Emerging growth company ☑
If an emerging growth company, indicate by check mark if the registrant has elected not to use the extended transition period for complying with any new or revised financial accounting standards provided pursuant to Section 13(a) of the Exchange Act. ☐
Item 5.02 Departure of Directors or Certain Officers; Election of Directors; Appointment of Certain Officers; Compensatory Arrangements of Certain Officers
On May 5, 2026, the independent members of the board of directors (the "Board") of ZeroStack Corp. (the "Company") granted (i) 500,000 stock options to Daniel Reis-Faria, Chief Executive Officer of the Company (the "Reis-Faria Options"), (ii) 250,000 stock options to Mr. Dany Vaiman, Chief Financial Officer of the Company (the "Vaiman Options") and (iii) 500,000 stock options to Mr. Michael Heinrich, the Executive Chairman of the Board (the "Heinrich Options" and together with the Reis-Faria Options and Vaiman Options, the "Stock Options").
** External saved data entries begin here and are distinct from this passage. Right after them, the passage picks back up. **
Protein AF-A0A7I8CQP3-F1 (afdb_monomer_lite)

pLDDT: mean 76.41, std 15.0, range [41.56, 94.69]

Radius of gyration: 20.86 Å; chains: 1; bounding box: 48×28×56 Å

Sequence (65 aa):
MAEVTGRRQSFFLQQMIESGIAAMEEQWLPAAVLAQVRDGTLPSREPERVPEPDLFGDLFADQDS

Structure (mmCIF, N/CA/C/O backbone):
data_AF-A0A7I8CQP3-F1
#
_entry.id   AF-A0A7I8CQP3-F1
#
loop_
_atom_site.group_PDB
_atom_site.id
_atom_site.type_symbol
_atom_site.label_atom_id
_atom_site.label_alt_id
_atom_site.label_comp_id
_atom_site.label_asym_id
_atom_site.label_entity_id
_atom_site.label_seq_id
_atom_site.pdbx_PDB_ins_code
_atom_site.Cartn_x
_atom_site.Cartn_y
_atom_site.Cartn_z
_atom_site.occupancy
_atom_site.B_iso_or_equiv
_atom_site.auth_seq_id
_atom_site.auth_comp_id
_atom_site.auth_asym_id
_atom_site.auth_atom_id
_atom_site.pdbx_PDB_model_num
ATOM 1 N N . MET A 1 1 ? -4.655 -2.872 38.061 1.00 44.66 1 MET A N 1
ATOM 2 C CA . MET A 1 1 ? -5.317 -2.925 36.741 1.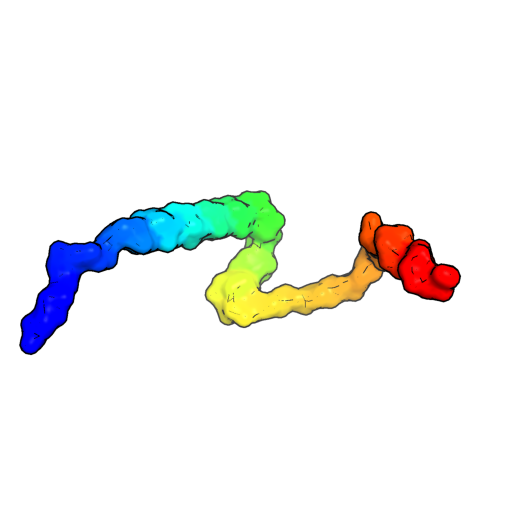00 44.66 1 MET A CA 1
ATOM 3 C C . MET A 1 1 ? -5.414 -1.494 36.245 1.00 44.66 1 MET A C 1
ATOM 5 O O . MET A 1 1 ? -6.412 -0.832 36.485 1.00 44.66 1 MET A O 1
ATOM 9 N N . ALA A 1 2 ? -4.312 -0.968 35.715 1.00 41.56 2 ALA A N 1
ATOM 10 C CA . ALA A 1 2 ? -4.221 0.438 35.354 1.00 41.56 2 ALA A CA 1
ATOM 11 C C . ALA A 1 2 ? -4.824 0.648 33.956 1.00 41.56 2 ALA A C 1
ATOM 13 O O . ALA A 1 2 ? -4.329 0.118 32.966 1.00 41.56 2 ALA A O 1
ATOM 14 N N . GLU A 1 3 ? -5.944 1.365 33.924 1.00 48.56 3 GLU A N 1
ATOM 15 C CA . GLU A 1 3 ? -6.004 2.650 33.225 1.00 48.56 3 GLU A CA 1
ATOM 16 C C . GLU A 1 3 ? -5.455 2.671 31.792 1.00 48.56 3 GLU A C 1
ATOM 18 O O . GLU A 1 3 ? -4.298 3.013 31.586 1.00 48.56 3 GLU A O 1
ATOM 23 N N . VAL A 1 4 ? -6.305 2.463 30.778 1.00 57.16 4 VAL A N 1
ATOM 24 C CA . VAL A 1 4 ? -6.133 3.224 29.526 1.00 57.16 4 VAL A CA 1
ATOM 25 C C . VAL A 1 4 ? -7.468 3.546 28.845 1.00 57.16 4 VAL A C 1
ATOM 27 O O . VAL A 1 4 ? -7.724 3.196 27.695 1.00 57.16 4 VAL A O 1
ATOM 30 N N . THR A 1 5 ? -8.323 4.312 29.513 1.00 51.69 5 THR A N 1
ATOM 31 C CA . THR A 1 5 ? -9.437 5.024 28.860 1.00 51.69 5 THR A CA 1
ATOM 32 C C . THR A 1 5 ? -8.970 6.319 28.163 1.00 51.69 5 THR A C 1
ATOM 34 O O . THR A 1 5 ? -9.693 7.307 28.143 1.00 51.69 5 THR A O 1
ATOM 37 N N . GLY A 1 6 ? -7.772 6.311 27.549 1.00 50.19 6 GLY A N 1
ATOM 38 C CA . GLY A 1 6 ? -7.137 7.471 26.890 1.00 50.19 6 GLY A CA 1
ATOM 39 C C . GLY A 1 6 ? -6.353 7.184 25.590 1.00 50.19 6 GLY A C 1
ATOM 40 O O . GLY A 1 6 ? -5.558 8.014 25.169 1.00 50.19 6 GLY A O 1
ATOM 41 N N . ARG A 1 7 ? -6.531 6.022 24.934 1.00 54.53 7 ARG A N 1
ATOM 42 C CA . ARG A 1 7 ? -5.595 5.478 23.911 1.00 54.53 7 ARG A CA 1
ATOM 43 C C . ARG A 1 7 ? -6.062 5.503 22.435 1.00 54.53 7 ARG A C 1
ATOM 45 O O . ARG A 1 7 ? -5.802 4.543 21.720 1.00 54.53 7 ARG A O 1
ATOM 52 N N . ARG A 1 8 ? -6.812 6.510 21.958 1.00 59.09 8 ARG A N 1
ATOM 53 C CA . ARG A 1 8 ? -7.566 6.398 20.674 1.00 59.09 8 ARG A CA 1
ATOM 54 C C . ARG A 1 8 ? -7.183 7.332 19.515 1.00 59.09 8 ARG A C 1
ATOM 56 O O . ARG A 1 8 ? -7.838 7.267 18.482 1.00 59.09 8 ARG A O 1
ATOM 63 N N . GLN A 1 9 ? -6.152 8.169 19.624 1.00 56.56 9 GLN A N 1
ATOM 64 C CA . GLN A 1 9 ? -5.793 9.072 18.512 1.00 56.56 9 GLN A CA 1
ATOM 65 C C 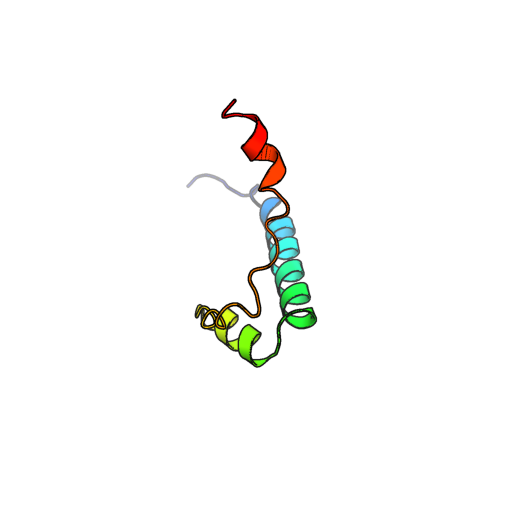. GLN A 1 9 ? -5.043 8.368 17.368 1.00 56.56 9 GLN A C 1
ATOM 67 O O . GLN A 1 9 ? -5.267 8.680 16.202 1.00 56.56 9 GLN A O 1
ATOM 72 N N . SER A 1 10 ? -4.207 7.375 17.679 1.00 69.62 10 SER A N 1
ATOM 73 C CA . SER A 1 10 ? -3.441 6.637 16.667 1.00 69.62 10 SER A CA 1
ATOM 74 C C . SER A 1 10 ? -4.301 5.705 15.813 1.00 69.62 10 SER A C 1
ATOM 76 O O . SER A 1 10 ? -3.936 5.447 14.675 1.00 69.62 10 SER A O 1
ATOM 78 N N . PHE A 1 11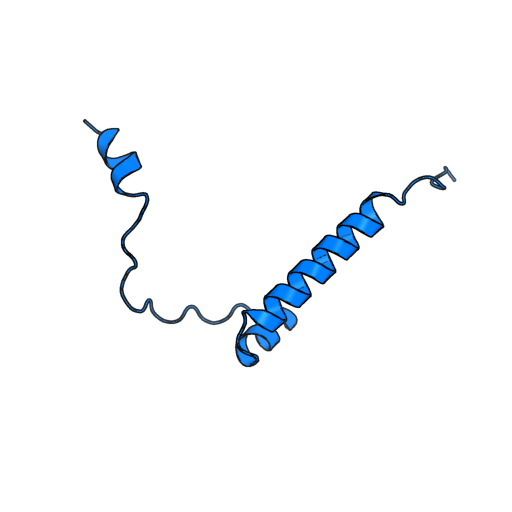 ? -5.449 5.238 16.316 1.00 81.25 11 PHE A N 1
ATOM 79 C CA . PHE A 1 11 ? -6.315 4.308 15.583 1.00 81.25 11 PHE A CA 1
ATOM 80 C C . PHE A 1 11 ? -6.918 4.937 14.323 1.00 81.25 11 PHE A C 1
ATOM 82 O O . PHE A 1 11 ? -6.935 4.309 13.272 1.00 81.25 11 PHE A O 1
ATOM 89 N N . PHE A 1 12 ? -7.384 6.187 14.411 1.00 85.31 12 PHE A N 1
ATOM 90 C CA . PHE A 1 12 ? -7.956 6.881 13.256 1.00 85.31 12 PHE A CA 1
ATOM 91 C C . PHE A 1 12 ? -6.905 7.136 12.174 1.00 85.31 12 PHE A C 1
ATOM 93 O O . PHE A 1 12 ? -7.157 6.870 11.004 1.00 85.31 12 PHE A O 1
ATOM 100 N N . LEU A 1 13 ? -5.718 7.607 12.568 1.00 87.50 13 LEU A N 1
ATOM 101 C CA . LEU A 1 13 ? -4.623 7.828 11.627 1.00 87.50 13 LEU A CA 1
ATOM 102 C C . LEU A 1 13 ? -4.151 6.510 11.006 1.00 87.50 13 LEU A C 1
ATOM 104 O O . LEU A 1 13 ? -3.954 6.447 9.801 1.00 87.50 13 LEU A O 1
ATOM 108 N N . GLN A 1 14 ? -4.018 5.458 11.812 1.00 88.56 14 GLN A N 1
ATOM 109 C CA . GLN A 1 14 ? -3.667 4.128 11.329 1.00 88.56 14 GLN A CA 1
ATOM 110 C C . GLN A 1 14 ? -4.683 3.636 10.296 1.00 88.56 14 GLN A C 1
ATOM 112 O O . GLN A 1 14 ? -4.290 3.255 9.201 1.00 88.56 14 GLN A O 1
ATOM 117 N N . GLN A 1 15 ? -5.980 3.729 10.591 1.00 90.38 15 GLN A N 1
ATOM 118 C CA . GLN A 1 15 ? -7.019 3.355 9.634 1.00 90.38 15 GLN A CA 1
ATOM 119 C C . GLN A 1 15 ? -7.010 4.223 8.374 1.00 90.38 15 GLN A C 1
ATOM 121 O O . GLN A 1 15 ? -7.209 3.711 7.275 1.00 90.38 15 GLN A O 1
ATOM 126 N N . MET A 1 16 ? -6.745 5.524 8.499 1.00 91.75 16 MET A N 1
ATOM 127 C CA . MET A 1 16 ? -6.601 6.417 7.347 1.00 91.75 16 MET A CA 1
ATOM 128 C C . MET A 1 16 ? -5.416 6.017 6.459 1.00 91.75 16 MET A C 1
ATOM 130 O O . MET A 1 16 ? -5.545 6.009 5.239 1.00 91.75 16 MET A O 1
ATOM 134 N N . ILE A 1 17 ? -4.281 5.652 7.056 1.00 91.81 17 ILE A N 1
ATOM 135 C CA . ILE A 1 17 ? -3.102 5.178 6.324 1.00 91.81 17 ILE A CA 1
ATOM 136 C C . ILE A 1 17 ? -3.400 3.834 5.650 1.00 91.81 17 ILE A C 1
ATOM 138 O O . ILE A 1 17 ? -3.188 3.699 4.450 1.00 91.81 17 ILE A O 1
ATOM 142 N N . GLU A 1 18 ? -3.931 2.863 6.396 1.00 92.25 18 GLU A N 1
ATOM 143 C CA . GLU A 1 18 ? -4.251 1.521 5.890 1.00 92.25 18 GLU A CA 1
ATOM 144 C C . GLU A 1 18 ? -5.254 1.581 4.727 1.00 92.25 18 GLU A C 1
ATOM 146 O O . GLU A 1 18 ? -5.047 0.951 3.691 1.00 92.25 18 GLU A O 1
ATOM 151 N N . SER A 1 19 ? -6.308 2.390 4.862 1.00 91.12 19 SER A N 1
ATOM 152 C CA . SER A 1 19 ? -7.299 2.593 3.797 1.00 91.12 19 SER A CA 1
ATOM 153 C C . SER A 1 19 ? -6.730 3.333 2.586 1.00 91.12 19 SER A C 1
ATOM 155 O O . SER A 1 19 ? -7.048 2.975 1.453 1.00 91.12 19 SER A O 1
ATOM 157 N N . GLY A 1 20 ? -5.869 4.331 2.804 1.00 93.38 20 GLY A N 1
ATOM 158 C CA . GLY A 1 20 ? -5.199 5.057 1.729 1.00 93.38 20 GLY A CA 1
ATOM 159 C C . GLY A 1 20 ? -4.292 4.150 0.901 1.00 93.38 20 GLY A C 1
ATOM 160 O O . GLY A 1 20 ? -4.372 4.163 -0.325 1.00 93.38 20 GLY A O 1
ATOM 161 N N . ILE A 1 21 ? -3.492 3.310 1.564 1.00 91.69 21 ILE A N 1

The Stock Options are (a) unexercisable until seven calendar days after the closing of the transactions contemplated by the Share Exchange Agreement by and among the Company, Texas Blocker Corp. and stockholders of Texas Blocker Corp. named on Schedule A thereto and (b) subject to forfeiture, unless the Company's shareholders approve the grant of Stock Options at the Company's annual and special meeting of shareholders to be held on or about July 13, 2026.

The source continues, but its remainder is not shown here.